◆ The task
Repeat exactly the lines of the entries below from the one with "ATOM 45 C CA" through the one with "ATOM 55 O O", both ends included, and nothing else.
BEGIN Study material
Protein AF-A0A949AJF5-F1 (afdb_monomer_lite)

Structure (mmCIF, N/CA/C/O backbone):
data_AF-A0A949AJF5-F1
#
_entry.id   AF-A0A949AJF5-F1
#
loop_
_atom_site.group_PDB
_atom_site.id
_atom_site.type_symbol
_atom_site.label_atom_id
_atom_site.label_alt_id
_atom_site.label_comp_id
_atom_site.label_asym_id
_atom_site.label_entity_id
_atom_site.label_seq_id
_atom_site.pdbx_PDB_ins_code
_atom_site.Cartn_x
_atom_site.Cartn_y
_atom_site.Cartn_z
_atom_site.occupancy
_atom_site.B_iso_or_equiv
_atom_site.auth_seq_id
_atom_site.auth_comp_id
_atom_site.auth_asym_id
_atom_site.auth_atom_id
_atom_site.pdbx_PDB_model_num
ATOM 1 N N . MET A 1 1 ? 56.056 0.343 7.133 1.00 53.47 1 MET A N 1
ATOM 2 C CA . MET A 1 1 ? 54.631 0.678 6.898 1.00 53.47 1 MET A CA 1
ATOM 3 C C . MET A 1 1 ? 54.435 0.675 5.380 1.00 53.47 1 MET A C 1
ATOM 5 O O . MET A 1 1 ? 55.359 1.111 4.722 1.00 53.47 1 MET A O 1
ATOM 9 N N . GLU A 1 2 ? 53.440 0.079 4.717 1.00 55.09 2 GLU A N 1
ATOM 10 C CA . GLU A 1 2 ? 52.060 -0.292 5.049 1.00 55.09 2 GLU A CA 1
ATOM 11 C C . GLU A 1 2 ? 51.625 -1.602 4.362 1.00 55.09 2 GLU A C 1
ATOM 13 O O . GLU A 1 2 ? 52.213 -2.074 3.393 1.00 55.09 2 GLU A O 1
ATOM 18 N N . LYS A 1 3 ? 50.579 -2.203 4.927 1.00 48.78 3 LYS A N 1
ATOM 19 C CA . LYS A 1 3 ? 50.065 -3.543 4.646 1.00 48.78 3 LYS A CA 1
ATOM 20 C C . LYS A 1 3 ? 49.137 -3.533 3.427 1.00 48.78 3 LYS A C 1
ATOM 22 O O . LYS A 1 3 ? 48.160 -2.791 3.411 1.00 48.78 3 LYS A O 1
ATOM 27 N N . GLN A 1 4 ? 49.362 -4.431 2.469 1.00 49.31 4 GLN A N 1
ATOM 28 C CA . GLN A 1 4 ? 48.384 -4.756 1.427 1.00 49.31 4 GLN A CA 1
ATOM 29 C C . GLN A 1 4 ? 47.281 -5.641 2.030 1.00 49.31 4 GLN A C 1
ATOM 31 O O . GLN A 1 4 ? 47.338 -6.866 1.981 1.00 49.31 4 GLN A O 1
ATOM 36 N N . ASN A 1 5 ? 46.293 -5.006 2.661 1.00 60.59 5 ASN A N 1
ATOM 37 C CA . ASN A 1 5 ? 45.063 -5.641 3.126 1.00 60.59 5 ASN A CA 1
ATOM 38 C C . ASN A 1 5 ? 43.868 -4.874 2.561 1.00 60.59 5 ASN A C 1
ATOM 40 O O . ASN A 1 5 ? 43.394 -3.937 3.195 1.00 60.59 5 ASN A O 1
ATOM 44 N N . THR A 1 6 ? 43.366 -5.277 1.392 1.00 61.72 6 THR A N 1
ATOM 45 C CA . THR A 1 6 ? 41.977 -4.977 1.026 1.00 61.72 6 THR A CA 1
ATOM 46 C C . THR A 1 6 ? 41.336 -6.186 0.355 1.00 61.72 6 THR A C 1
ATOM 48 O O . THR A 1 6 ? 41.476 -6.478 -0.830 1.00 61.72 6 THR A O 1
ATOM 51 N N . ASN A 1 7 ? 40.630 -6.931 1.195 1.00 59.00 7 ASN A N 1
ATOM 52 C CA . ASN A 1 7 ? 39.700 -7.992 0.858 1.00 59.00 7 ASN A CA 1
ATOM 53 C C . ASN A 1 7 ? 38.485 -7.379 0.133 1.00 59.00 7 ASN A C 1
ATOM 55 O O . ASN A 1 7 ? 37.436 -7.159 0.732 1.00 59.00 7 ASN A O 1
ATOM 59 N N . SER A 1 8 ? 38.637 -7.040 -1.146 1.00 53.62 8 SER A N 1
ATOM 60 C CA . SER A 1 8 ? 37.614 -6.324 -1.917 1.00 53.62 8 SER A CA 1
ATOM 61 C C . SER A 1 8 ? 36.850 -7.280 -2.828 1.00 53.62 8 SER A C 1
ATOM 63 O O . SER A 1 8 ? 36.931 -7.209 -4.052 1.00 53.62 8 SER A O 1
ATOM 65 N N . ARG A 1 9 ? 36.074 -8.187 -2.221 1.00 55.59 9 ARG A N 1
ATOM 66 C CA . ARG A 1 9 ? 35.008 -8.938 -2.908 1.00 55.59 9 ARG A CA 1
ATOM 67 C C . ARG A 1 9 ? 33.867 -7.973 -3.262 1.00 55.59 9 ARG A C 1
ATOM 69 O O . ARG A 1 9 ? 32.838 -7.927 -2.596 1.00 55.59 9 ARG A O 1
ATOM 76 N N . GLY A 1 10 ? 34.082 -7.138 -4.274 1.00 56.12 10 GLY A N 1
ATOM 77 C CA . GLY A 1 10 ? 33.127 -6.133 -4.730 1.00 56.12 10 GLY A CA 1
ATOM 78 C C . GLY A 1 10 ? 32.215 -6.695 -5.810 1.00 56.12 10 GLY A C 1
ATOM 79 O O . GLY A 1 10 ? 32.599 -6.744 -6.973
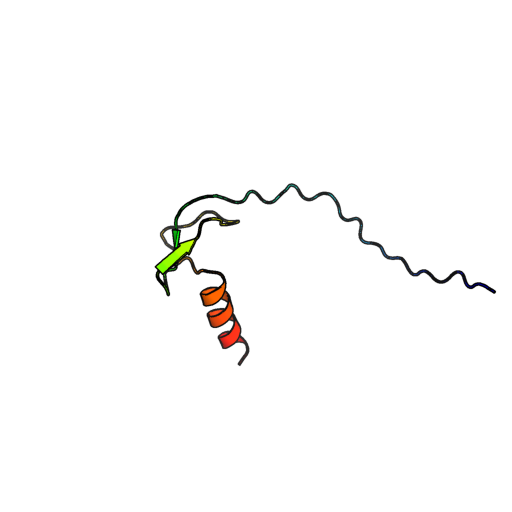 1.00 56.12 10 GLY A O 1
ATOM 80 N N . TYR A 1 11 ? 31.019 -7.120 -5.406 1.00 57.91 11 TYR A N 1
ATOM 81 C CA . TYR A 1 11 ? 29.917 -7.547 -6.267 1.00 57.91 11 TYR A CA 1
ATOM 82 C C . TYR A 1 11 ? 29.796 -6.679 -7.524 1.00 57.91 11 TYR A C 1
ATOM 84 O O . TYR A 1 11 ? 29.538 -5.475 -7.447 1.00 57.91 11 TYR A O 1
ATOM 92 N N . ASN A 1 12 ? 29.941 -7.336 -8.673 1.00 58.50 12 ASN A N 1
ATOM 93 C CA . ASN A 1 12 ? 29.649 -6.817 -9.997 1.00 58.50 12 ASN A CA 1
ATOM 94 C C . ASN A 1 12 ? 28.160 -6.414 -10.026 1.00 58.50 12 ASN A C 1
ATOM 96 O O . ASN A 1 12 ? 27.276 -7.245 -10.236 1.00 58.50 12 ASN A O 1
ATOM 100 N N . ARG A 1 13 ? 27.862 -5.150 -9.692 1.00 63.34 13 ARG A N 1
ATOM 101 C CA . ARG A 1 13 ? 26.517 -4.561 -9.761 1.00 63.34 13 ARG A CA 1
ATOM 102 C C . ARG A 1 13 ? 26.187 -4.326 -11.229 1.00 63.34 13 ARG A C 1
ATOM 104 O O . ARG A 1 13 ? 26.230 -3.200 -11.711 1.00 63.34 13 ARG A O 1
ATOM 111 N N . GLY A 1 14 ? 25.900 -5.421 -11.929 1.00 59.66 14 GLY A N 1
ATOM 112 C CA . GLY A 1 14 ? 25.328 -5.390 -13.262 1.00 59.66 14 GLY A CA 1
ATOM 113 C C . GLY A 1 14 ? 24.093 -4.502 -13.241 1.00 59.66 14 GLY A C 1
ATOM 114 O O . GLY A 1 14 ? 23.219 -4.659 -12.386 1.00 59.66 14 GLY A O 1
ATOM 115 N N . SER A 1 15 ? 24.084 -3.534 -14.146 1.00 66.88 15 SER A N 1
ATOM 116 C CA . SER A 1 15 ? 23.032 -2.560 -14.386 1.00 66.88 15 SER A CA 1
ATOM 117 C C . SER A 1 15 ? 21.701 -3.268 -14.639 1.00 66.88 15 SER A C 1
ATOM 119 O O . SER A 1 15 ? 21.340 -3.542 -15.782 1.00 66.88 15 SER A O 1
ATOM 121 N N . LEU A 1 16 ? 20.971 -3.612 -13.574 1.00 70.44 16 LEU A N 1
ATOM 122 C CA . LEU A 1 16 ? 19.592 -4.053 -13.714 1.00 70.44 16 LEU A CA 1
ATOM 123 C C . LEU A 1 16 ? 18.815 -2.905 -14.368 1.00 70.44 16 LEU A C 1
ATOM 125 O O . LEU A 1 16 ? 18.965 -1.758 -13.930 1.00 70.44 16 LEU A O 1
END Study material
◆ Reply
ATOM 45 C CA . THR A 1 6 ? 41.977 -4.977 1.026 1.00 61.72 6 THR A CA 1
ATOM 46 C C . THR A 1 6 ? 41.336 -6.186 0.355 1.00 61.72 6 THR A C 1
ATOM 48 O O . THR A 1 6 ? 41.476 -6.478 -0.830 1.00 61.72 6 THR A O 1
ATOM 51 N N . ASN A 1 7 ? 40.630 -6.931 1.195 1.00 59.00 7 ASN A N 1
ATOM 52 C CA . ASN A 1 7 ? 39.700 -7.992 0.858 1.00 59.00 7 ASN A CA 1
ATOM 53 C C . ASN A 1 7 ? 38.485 -7.379 0.133 1.00 59.00 7 ASN A C 1
ATOM 55 O O . ASN A 1 7 ? 37.436 -7.159 0.732 1.00 59.00 7 ASN A O 1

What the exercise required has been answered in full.